In the listing that follows, the lines starting at the one containing "ATOM 269 N N" and ending at the one containing "ATOM 278 N N . HIS A 1 35 ? 8.468" are to be returned exactly, both boundary lines included, and no others.
Start of DATA RECORDS
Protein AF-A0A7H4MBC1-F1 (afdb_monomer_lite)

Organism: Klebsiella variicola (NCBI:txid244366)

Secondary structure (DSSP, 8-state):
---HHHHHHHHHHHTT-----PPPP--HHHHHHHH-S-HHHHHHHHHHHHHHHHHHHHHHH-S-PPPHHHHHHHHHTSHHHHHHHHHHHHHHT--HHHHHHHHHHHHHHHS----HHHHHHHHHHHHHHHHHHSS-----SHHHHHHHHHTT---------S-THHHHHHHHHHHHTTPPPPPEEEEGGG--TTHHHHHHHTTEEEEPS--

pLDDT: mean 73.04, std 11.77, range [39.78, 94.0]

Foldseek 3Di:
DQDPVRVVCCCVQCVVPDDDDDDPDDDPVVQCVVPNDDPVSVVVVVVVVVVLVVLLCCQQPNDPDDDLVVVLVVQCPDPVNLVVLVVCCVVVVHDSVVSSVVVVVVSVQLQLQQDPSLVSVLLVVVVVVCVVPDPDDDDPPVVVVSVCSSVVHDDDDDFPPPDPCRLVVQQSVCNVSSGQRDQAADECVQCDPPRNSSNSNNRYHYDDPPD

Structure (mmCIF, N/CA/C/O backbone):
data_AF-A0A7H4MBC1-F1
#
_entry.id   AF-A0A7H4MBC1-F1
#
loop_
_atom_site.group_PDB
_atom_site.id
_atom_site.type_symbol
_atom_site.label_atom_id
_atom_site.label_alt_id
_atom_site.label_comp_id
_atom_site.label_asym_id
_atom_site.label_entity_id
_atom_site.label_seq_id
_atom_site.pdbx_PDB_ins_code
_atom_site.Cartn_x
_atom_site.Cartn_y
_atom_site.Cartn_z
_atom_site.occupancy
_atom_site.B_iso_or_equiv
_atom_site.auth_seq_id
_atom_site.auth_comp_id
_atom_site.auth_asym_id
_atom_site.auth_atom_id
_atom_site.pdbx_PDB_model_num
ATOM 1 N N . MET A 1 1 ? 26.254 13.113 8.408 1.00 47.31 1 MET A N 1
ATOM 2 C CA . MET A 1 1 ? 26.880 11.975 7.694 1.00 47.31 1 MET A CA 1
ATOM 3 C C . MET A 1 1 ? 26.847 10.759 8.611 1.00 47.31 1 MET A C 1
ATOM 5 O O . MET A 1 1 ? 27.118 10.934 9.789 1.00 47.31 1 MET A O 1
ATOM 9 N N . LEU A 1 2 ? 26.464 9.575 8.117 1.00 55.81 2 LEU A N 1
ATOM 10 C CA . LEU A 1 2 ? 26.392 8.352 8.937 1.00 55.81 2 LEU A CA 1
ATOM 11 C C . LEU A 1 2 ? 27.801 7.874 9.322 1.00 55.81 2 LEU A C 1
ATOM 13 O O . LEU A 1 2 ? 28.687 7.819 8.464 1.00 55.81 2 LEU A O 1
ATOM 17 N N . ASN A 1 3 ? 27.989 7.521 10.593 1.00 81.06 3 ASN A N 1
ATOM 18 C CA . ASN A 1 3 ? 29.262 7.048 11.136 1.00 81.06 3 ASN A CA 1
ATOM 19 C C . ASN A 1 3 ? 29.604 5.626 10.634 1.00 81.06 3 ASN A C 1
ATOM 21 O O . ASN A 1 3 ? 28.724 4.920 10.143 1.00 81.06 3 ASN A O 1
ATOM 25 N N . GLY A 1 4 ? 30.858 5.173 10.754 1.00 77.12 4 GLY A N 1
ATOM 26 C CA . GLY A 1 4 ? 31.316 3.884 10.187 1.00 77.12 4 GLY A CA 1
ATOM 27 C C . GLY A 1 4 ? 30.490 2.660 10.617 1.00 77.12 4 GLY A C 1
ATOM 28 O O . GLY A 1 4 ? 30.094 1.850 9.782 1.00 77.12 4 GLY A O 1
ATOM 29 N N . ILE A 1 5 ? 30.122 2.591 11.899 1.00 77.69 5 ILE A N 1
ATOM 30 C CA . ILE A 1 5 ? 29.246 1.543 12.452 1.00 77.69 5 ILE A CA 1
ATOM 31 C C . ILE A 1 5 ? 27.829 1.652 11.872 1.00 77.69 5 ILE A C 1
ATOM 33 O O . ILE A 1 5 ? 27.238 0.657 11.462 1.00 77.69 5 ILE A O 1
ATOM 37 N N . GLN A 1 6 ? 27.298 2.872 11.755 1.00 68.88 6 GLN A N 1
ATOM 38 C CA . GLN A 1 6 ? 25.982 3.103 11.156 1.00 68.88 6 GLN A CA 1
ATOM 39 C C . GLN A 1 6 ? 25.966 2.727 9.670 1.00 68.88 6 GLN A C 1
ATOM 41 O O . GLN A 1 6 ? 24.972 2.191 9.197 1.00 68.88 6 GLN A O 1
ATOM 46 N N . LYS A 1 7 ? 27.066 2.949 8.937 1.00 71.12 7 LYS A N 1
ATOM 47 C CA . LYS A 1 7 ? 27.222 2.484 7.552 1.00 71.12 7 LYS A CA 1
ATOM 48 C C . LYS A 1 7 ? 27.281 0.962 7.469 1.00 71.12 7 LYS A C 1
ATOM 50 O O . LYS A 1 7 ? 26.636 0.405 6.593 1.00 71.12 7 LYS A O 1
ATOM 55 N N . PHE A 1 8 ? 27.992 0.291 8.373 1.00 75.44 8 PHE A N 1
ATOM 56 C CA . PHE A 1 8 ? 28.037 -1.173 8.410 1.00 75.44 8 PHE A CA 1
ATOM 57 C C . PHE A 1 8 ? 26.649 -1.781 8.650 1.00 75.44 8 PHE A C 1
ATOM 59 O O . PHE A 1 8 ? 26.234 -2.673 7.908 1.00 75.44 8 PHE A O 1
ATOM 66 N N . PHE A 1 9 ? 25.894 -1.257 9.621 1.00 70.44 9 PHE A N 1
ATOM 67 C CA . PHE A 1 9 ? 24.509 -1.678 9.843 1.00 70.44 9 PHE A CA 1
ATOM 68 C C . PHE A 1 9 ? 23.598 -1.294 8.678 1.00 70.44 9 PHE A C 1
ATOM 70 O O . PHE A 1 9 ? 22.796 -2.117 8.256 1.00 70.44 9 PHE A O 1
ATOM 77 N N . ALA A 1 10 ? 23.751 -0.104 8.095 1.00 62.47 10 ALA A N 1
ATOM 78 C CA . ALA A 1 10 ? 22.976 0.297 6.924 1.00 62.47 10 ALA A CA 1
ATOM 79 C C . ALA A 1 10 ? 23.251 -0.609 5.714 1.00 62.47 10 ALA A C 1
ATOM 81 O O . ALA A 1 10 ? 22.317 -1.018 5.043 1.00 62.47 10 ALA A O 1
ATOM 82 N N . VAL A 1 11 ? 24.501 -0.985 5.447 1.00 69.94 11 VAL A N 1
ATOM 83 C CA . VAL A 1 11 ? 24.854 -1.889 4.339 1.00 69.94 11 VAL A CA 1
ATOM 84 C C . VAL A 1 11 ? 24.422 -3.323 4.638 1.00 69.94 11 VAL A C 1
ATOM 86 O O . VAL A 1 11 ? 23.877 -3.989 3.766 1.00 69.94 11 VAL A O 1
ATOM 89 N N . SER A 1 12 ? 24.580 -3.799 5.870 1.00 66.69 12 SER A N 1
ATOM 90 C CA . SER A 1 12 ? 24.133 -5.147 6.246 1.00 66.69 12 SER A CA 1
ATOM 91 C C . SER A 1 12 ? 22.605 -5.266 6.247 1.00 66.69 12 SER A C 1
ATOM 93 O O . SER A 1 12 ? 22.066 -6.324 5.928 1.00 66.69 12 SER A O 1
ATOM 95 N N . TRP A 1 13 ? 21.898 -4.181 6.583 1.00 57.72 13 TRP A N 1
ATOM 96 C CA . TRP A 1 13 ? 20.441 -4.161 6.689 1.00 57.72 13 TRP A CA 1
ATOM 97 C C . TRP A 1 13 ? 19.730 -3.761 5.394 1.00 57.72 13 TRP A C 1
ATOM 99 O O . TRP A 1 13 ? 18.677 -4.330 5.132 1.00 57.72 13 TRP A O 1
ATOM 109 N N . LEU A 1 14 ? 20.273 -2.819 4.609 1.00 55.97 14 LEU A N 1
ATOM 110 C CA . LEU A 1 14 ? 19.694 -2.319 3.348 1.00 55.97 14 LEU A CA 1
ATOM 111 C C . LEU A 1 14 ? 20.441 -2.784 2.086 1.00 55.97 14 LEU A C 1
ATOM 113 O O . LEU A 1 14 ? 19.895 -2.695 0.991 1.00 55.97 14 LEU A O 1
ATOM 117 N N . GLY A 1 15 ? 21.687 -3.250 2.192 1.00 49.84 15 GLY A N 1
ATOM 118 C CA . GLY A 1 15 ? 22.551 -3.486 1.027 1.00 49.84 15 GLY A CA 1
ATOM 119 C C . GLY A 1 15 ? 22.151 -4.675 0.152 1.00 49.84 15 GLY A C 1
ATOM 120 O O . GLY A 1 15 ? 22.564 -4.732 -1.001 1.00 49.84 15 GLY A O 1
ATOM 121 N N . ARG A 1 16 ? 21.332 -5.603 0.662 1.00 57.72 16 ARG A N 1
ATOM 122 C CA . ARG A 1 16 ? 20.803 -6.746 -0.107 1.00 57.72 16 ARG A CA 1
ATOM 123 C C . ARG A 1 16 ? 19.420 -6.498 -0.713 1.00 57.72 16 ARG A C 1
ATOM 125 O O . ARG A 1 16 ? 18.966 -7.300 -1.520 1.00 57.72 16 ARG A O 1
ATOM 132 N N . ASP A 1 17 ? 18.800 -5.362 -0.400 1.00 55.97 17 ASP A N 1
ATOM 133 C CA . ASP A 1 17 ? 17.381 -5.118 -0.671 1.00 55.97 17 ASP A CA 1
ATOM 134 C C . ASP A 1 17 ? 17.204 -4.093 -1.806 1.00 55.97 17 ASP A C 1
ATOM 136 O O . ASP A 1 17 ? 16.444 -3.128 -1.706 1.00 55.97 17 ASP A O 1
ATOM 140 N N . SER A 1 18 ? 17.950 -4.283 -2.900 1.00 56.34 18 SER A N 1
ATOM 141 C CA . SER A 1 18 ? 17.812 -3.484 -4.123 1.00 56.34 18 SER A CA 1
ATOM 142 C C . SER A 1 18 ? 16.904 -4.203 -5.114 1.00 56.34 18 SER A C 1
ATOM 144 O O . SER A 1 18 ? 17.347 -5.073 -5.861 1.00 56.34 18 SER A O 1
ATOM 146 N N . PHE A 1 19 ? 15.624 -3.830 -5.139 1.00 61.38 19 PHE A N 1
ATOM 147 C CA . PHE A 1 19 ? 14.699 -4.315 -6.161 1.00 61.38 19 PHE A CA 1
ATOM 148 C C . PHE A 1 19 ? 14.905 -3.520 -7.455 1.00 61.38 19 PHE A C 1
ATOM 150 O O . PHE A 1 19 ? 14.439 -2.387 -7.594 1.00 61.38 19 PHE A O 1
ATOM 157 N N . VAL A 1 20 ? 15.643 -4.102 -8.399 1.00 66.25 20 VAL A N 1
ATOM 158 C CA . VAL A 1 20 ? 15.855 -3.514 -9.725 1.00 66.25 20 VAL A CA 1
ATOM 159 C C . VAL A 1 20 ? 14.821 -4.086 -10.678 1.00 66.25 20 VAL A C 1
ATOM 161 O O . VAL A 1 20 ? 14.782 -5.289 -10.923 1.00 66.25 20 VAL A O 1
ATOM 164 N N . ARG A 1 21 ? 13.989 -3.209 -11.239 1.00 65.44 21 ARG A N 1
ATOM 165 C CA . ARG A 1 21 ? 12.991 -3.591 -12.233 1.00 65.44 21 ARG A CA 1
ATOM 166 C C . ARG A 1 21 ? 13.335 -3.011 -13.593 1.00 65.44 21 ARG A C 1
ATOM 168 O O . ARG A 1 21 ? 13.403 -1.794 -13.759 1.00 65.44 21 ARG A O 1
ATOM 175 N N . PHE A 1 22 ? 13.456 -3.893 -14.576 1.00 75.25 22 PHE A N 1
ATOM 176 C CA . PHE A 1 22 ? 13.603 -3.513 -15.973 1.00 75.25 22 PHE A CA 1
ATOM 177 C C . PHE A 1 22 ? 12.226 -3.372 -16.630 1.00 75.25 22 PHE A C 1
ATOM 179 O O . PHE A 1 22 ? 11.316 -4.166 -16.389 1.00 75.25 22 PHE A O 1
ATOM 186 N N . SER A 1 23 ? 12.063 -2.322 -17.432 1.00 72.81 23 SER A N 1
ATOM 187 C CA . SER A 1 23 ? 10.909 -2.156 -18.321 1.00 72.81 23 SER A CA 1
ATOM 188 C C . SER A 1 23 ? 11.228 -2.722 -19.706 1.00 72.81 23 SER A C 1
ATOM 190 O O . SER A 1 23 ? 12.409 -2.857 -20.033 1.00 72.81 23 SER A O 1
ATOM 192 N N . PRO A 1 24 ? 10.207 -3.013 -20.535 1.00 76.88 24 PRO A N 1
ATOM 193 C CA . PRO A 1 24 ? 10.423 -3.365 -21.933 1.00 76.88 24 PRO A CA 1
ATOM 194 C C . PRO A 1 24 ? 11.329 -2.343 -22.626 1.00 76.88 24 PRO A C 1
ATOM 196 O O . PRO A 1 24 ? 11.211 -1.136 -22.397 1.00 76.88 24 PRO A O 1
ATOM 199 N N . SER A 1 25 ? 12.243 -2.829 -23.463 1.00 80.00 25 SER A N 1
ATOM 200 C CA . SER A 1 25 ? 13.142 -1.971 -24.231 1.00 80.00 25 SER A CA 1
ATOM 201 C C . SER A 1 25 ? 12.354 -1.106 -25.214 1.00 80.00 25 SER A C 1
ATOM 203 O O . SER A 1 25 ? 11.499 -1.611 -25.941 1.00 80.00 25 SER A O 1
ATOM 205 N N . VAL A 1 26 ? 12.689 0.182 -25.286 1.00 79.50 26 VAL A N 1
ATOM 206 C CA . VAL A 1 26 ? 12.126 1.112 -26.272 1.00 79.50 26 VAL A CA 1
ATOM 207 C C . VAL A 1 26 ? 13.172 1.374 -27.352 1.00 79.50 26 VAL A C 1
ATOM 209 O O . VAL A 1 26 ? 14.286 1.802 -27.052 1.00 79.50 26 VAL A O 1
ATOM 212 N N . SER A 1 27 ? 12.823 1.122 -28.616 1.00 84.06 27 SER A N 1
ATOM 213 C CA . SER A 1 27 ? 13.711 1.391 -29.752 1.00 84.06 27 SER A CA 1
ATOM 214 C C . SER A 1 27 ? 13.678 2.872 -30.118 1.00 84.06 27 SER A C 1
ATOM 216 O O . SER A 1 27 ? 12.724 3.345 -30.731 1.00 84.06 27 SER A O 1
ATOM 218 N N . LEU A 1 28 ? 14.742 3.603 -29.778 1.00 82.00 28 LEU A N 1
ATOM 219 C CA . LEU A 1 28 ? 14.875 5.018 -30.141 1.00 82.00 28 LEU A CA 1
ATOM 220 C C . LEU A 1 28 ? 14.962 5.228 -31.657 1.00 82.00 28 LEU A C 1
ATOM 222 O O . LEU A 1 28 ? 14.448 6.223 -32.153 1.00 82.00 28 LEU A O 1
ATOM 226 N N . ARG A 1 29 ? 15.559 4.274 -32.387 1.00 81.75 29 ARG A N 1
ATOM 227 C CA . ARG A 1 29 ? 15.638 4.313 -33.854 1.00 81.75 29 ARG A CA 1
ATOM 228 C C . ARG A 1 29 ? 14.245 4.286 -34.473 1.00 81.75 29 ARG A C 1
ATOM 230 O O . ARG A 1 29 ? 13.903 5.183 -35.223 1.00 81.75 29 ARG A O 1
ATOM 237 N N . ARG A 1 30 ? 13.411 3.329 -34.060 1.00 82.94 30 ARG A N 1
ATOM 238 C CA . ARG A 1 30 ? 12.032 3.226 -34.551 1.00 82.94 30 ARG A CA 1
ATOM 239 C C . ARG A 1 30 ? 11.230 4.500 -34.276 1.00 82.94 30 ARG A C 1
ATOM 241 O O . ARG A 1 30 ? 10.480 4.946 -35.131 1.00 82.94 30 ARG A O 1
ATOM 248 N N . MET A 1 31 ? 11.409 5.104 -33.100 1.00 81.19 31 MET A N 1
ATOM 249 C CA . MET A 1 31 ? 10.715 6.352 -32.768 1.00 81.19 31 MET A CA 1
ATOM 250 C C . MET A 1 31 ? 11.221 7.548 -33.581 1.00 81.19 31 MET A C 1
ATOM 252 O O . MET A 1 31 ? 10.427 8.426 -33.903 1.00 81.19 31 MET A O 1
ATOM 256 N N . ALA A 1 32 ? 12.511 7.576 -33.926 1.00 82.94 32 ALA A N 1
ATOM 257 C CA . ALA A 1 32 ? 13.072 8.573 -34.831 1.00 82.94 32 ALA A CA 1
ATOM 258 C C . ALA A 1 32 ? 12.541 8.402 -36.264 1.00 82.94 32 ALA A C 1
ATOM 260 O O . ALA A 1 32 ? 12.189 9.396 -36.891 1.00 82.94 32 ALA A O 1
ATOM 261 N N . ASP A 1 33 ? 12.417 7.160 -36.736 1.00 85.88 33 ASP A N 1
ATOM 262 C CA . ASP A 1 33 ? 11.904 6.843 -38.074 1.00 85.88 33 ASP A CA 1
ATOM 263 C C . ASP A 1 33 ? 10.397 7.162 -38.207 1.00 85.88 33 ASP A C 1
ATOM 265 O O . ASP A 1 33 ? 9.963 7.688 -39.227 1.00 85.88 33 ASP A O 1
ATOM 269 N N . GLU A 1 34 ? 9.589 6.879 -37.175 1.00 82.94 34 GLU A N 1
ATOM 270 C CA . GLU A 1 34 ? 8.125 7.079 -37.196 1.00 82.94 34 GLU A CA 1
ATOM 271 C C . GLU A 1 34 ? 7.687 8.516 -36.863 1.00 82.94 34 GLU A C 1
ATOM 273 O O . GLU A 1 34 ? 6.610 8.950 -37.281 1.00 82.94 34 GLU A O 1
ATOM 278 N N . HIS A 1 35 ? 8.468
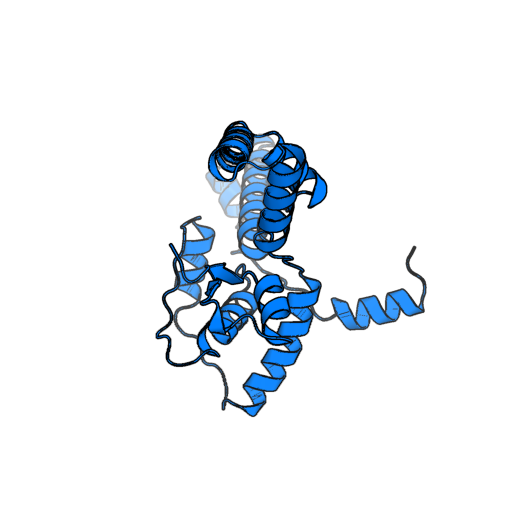 9.253 -36.068 1.00 79.94 35 HIS A N 1
ATOM 279 C CA . HIS A 1 35 ? 8.043 10.554 -35.545 1.00 79.94 35 HIS A CA 1
ATOM 280 C C . HIS A 1 35 ? 9.021 11.698 -35.802 1.00 79.94 35 HIS A C 1
ATOM 282 O O . HIS A 1 35 ? 8.592 12.840 -35.670 1.00 79.94 35 HIS A O 1
ATOM 288 N N . GLY A 1 36 ? 10.272 11.430 -36.189 1.00 83.12 36 GLY A N 1
ATOM 289 C CA . GLY A 1 36 ? 11.324 12.429 -36.405 1.00 83.12 36 GLY A CA 1
ATOM 290 C C . GLY A 1 36 ? 12.286 12.589 -35.219 1.00 83.12 36 GLY A C 1
ATOM 291 O O . GLY A 1 36 ? 12.153 11.952 -34.171 1.00 83.12 36 GLY A O 1
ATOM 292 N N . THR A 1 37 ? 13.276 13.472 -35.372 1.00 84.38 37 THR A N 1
End of DATA RECORDS
FINAL ANSWER
ATOM 269 N N . GLU A 1 34 ? 9.589 6.879 -37.175 1.00 82.94 34 GLU A N 1
ATOM 270 C CA . GLU A 1 34 ? 8.125 7.079 -37.196 1.00 82.94 34 GLU A CA 1
ATOM 271 C C . GLU A 1 34 ? 7.687 8.516 -36.863 1.00 82.94 34 GLU A C 1
ATOM 273 O O . GLU A 1 34 ? 6.610 8.950 -37.281 1.00 82.94 34 GLU A O 1
ATOM 278 N N . HIS A 1 35 ? 8.468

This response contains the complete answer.